Somebody is going to ask me a question like, "What did you learn from Paulo Freire?" So I was wondering, then . . . the answer is, well, everything . . . a lot. But this question made me think about what I learned from Paulo Freire.
I used to have cut out on my wall -- a cartoon, a joke from Punch Magazine, which showed a little girl who came to the teacher after class and said to the teacher, "What did I learn today?" And the teacher said, "That's a funny question. Why do you ask me that?" The little girl said, "When I get home, Daddy will ask me, 'What did you learn today?' and I never know what to say."

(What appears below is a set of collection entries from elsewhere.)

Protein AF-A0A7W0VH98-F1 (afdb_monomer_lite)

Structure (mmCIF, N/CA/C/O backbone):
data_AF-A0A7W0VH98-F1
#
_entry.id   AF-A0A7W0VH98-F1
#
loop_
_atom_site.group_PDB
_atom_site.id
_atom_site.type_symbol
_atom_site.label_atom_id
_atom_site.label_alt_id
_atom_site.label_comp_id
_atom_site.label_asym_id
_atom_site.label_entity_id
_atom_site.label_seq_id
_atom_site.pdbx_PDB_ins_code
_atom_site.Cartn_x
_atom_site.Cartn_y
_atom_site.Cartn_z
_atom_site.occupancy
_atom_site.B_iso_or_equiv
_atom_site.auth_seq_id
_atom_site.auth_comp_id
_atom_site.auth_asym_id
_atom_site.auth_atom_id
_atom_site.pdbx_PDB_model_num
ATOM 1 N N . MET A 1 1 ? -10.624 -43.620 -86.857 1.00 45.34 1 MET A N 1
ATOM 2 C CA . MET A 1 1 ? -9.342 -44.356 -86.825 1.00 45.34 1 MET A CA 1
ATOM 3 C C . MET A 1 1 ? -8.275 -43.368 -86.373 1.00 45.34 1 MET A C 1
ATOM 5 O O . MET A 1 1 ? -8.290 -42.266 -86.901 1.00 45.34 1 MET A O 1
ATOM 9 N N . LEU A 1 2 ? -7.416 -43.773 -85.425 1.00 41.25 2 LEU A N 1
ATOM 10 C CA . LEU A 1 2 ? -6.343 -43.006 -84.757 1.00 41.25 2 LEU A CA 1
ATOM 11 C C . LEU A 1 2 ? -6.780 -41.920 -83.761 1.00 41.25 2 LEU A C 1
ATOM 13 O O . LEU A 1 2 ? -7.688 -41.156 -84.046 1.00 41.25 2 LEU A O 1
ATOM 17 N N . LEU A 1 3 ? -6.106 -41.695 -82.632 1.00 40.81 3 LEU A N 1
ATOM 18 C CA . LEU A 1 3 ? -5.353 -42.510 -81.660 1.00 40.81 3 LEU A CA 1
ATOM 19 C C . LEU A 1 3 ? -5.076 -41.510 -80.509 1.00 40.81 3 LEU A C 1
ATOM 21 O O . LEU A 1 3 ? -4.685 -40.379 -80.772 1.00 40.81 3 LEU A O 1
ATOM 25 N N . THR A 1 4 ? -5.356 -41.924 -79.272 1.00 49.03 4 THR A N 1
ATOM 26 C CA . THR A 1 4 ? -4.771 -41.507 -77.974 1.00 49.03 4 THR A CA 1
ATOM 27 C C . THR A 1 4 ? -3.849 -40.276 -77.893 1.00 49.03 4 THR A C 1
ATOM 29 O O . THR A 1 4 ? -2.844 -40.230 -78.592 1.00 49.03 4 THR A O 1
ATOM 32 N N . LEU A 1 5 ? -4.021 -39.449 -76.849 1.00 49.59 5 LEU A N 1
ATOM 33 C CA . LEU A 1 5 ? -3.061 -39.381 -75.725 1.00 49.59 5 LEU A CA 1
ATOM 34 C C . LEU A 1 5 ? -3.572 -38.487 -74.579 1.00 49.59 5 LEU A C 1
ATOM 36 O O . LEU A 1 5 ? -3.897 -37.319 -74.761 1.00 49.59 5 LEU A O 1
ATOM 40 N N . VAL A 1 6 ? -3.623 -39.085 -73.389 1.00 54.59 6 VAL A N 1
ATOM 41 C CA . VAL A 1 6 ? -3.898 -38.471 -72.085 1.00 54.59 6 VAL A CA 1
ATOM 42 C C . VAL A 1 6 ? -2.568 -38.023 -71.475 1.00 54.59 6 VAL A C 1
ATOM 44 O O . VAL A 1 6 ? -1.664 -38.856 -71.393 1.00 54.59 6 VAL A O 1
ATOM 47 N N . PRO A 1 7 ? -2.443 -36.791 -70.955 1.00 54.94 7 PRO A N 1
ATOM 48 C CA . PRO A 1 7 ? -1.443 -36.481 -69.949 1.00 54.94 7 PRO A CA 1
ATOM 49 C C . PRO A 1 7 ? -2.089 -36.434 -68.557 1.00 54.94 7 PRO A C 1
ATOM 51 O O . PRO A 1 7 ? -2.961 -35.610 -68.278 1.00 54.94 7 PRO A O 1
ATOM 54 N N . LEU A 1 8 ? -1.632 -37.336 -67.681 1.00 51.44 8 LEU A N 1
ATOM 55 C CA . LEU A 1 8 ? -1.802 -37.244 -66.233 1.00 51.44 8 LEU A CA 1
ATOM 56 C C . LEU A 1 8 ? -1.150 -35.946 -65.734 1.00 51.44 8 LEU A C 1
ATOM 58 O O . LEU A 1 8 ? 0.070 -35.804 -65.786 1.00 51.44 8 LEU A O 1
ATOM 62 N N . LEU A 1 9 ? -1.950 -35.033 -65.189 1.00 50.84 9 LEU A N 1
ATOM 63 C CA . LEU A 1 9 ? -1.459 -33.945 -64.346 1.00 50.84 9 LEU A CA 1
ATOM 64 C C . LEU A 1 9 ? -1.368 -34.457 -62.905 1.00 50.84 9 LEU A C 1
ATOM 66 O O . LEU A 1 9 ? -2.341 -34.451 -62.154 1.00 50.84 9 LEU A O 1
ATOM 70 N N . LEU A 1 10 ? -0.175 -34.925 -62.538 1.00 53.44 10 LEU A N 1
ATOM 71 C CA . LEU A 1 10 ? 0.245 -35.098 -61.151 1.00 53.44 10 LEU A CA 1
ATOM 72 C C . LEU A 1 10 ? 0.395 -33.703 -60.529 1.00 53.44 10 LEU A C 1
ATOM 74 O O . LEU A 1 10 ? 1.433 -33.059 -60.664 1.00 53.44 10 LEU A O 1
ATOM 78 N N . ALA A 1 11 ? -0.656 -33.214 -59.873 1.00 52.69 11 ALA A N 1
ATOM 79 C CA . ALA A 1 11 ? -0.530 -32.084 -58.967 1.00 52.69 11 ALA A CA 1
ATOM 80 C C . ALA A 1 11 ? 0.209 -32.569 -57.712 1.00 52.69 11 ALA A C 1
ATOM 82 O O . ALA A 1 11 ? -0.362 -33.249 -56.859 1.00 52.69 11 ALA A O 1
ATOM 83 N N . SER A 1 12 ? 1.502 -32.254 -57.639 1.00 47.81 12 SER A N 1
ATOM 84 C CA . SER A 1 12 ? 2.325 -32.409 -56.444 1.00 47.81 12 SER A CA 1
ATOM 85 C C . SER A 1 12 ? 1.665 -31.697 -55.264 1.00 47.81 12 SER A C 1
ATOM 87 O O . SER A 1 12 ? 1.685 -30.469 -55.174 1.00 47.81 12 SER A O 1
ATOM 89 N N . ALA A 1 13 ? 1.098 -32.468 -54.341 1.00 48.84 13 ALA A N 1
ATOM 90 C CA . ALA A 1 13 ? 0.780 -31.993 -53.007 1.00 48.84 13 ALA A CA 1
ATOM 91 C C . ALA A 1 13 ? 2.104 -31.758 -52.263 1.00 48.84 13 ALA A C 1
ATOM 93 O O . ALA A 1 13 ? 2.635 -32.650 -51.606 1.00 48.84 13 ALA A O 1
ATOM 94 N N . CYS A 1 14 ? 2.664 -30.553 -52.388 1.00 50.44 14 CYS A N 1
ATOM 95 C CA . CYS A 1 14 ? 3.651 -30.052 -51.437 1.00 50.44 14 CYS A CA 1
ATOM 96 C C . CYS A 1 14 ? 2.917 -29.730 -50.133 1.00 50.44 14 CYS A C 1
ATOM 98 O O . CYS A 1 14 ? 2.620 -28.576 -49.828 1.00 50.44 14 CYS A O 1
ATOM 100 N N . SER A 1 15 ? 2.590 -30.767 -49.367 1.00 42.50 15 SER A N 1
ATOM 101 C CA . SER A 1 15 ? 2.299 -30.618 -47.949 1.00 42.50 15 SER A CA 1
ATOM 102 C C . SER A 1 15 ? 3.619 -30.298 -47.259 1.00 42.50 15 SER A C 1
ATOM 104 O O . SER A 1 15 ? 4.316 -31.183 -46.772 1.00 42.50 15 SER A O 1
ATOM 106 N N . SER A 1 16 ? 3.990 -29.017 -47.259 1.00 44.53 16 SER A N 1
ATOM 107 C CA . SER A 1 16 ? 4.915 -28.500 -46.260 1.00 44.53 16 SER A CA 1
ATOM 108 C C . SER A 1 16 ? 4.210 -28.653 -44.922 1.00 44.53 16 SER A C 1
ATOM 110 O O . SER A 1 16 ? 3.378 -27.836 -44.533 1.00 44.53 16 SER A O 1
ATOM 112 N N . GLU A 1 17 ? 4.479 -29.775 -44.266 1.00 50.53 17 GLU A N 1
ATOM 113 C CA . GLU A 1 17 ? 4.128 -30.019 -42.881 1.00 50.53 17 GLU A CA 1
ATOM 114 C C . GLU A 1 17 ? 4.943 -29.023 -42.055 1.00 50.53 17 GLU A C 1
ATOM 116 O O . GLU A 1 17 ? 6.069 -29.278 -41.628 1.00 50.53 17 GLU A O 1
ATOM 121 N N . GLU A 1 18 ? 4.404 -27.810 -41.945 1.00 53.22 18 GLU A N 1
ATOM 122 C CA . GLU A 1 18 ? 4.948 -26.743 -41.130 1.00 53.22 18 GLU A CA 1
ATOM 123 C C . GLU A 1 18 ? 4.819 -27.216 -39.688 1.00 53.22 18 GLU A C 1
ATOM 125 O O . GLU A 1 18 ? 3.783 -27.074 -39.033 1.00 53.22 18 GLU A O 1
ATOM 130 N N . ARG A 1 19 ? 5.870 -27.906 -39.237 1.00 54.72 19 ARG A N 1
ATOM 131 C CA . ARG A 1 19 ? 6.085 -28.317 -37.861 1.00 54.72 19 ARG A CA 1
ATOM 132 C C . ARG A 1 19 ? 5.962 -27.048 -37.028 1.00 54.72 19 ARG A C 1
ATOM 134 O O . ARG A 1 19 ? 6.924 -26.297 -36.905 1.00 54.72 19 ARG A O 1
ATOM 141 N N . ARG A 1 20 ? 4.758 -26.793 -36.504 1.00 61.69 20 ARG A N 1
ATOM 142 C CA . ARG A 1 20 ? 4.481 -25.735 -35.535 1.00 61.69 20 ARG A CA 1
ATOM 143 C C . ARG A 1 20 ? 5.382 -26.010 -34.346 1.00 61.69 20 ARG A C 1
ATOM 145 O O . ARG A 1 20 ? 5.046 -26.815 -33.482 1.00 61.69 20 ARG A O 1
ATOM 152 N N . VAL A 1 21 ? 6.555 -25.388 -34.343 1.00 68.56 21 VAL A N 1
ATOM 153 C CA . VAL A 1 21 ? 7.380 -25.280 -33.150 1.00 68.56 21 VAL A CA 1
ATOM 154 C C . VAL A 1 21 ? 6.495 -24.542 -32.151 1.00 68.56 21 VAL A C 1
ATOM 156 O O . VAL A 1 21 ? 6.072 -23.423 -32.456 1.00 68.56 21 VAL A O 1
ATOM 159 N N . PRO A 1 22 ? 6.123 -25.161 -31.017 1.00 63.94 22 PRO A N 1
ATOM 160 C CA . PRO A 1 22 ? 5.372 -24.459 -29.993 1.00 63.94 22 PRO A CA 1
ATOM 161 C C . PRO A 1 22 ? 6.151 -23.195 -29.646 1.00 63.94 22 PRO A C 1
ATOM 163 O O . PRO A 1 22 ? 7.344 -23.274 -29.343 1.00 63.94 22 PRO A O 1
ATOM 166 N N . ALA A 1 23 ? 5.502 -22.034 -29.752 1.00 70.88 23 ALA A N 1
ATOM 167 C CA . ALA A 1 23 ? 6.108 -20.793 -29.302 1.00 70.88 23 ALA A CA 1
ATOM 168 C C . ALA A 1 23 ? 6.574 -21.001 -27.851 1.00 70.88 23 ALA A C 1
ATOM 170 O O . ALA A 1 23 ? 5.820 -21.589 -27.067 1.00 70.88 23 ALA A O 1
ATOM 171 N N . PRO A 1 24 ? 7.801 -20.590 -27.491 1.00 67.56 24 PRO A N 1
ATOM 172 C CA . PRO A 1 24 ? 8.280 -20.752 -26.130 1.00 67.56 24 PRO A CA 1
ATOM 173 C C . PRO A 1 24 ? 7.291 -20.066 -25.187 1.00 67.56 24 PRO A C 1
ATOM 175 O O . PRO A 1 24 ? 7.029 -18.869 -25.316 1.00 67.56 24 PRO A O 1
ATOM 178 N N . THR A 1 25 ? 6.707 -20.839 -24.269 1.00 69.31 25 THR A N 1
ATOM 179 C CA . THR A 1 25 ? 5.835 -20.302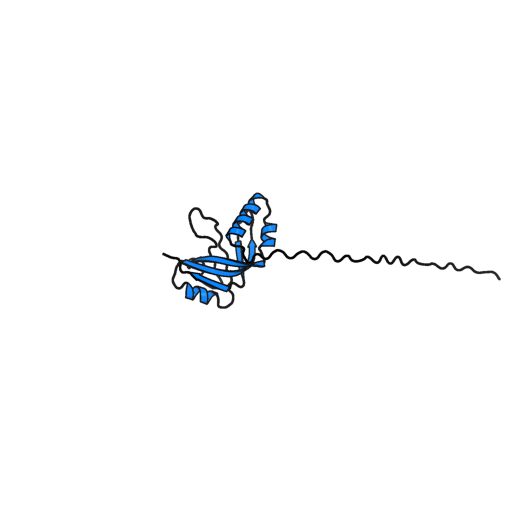 -23.225 1.00 69.31 25 THR A CA 1
ATOM 180 C C . THR A 1 25 ? 6.628 -19.244 -22.460 1.00 69.31 25 THR A C 1
ATOM 182 O O . THR A 1 25 ? 7.717 -19.567 -21.973 1.00 69.31 25 THR A O 1
ATOM 185 N N . PRO A 1 26 ? 6.140 -17.994 -22.356 1.00 68.00 26 PRO A N 1
ATOM 186 C CA . PRO A 1 26 ? 6.824 -16.968 -21.585 1.00 68.00 26 PRO A CA 1
ATOM 187 C C . PRO A 1 26 ? 7.080 -17.482 -20.169 1.00 68.00 26 PRO A C 1
ATOM 189 O O . PRO A 1 26 ? 6.158 -17.961 -19.506 1.00 68.00 26 PRO A O 1
ATOM 192 N N . ALA A 1 27 ? 8.334 -17.419 -19.720 1.00 71.44 27 ALA A N 1
ATOM 193 C CA . ALA A 1 27 ? 8.676 -17.794 -18.357 1.00 71.44 27 ALA A CA 1
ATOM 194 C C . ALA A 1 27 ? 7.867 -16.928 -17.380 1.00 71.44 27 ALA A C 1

And I think maybe the serious thing that I learned from Paulo Freire is that the cartoon is not just a joke, that it sort of says what's so wrong with the whole school idea. This girl . . . the teacher's doing something to the girl. The girl is not conscious, doesn't have a consciousness of what it's all about. And that what we're really trying to do in education in small children is to…you can say it all sorts of ways: give them more consciousness of the process, more control, or allow them to throw themselves into it. But however you describe it, it's the opposite of them wanting to ask …having to ask … the teacher, "What did I learn today?"

Paulo Freire:

I think that what Papert has just said with a sense of humor is indeed much more humor than irony in the profound meaning and distinction between humor and irony. Joking is good; mocking is not.
The story emphasizes the mechanically quantitative comprehension of knowledge, which is absurd. The girl could have asked, "Teacher, how many envelopes of knowledge have you deposited in me today?" This is an understanding of the act of teaching, and that's why Seymour Papert says with humor that what somebody can learn with Paulo Freire is exactly the opposite of traditional "learning".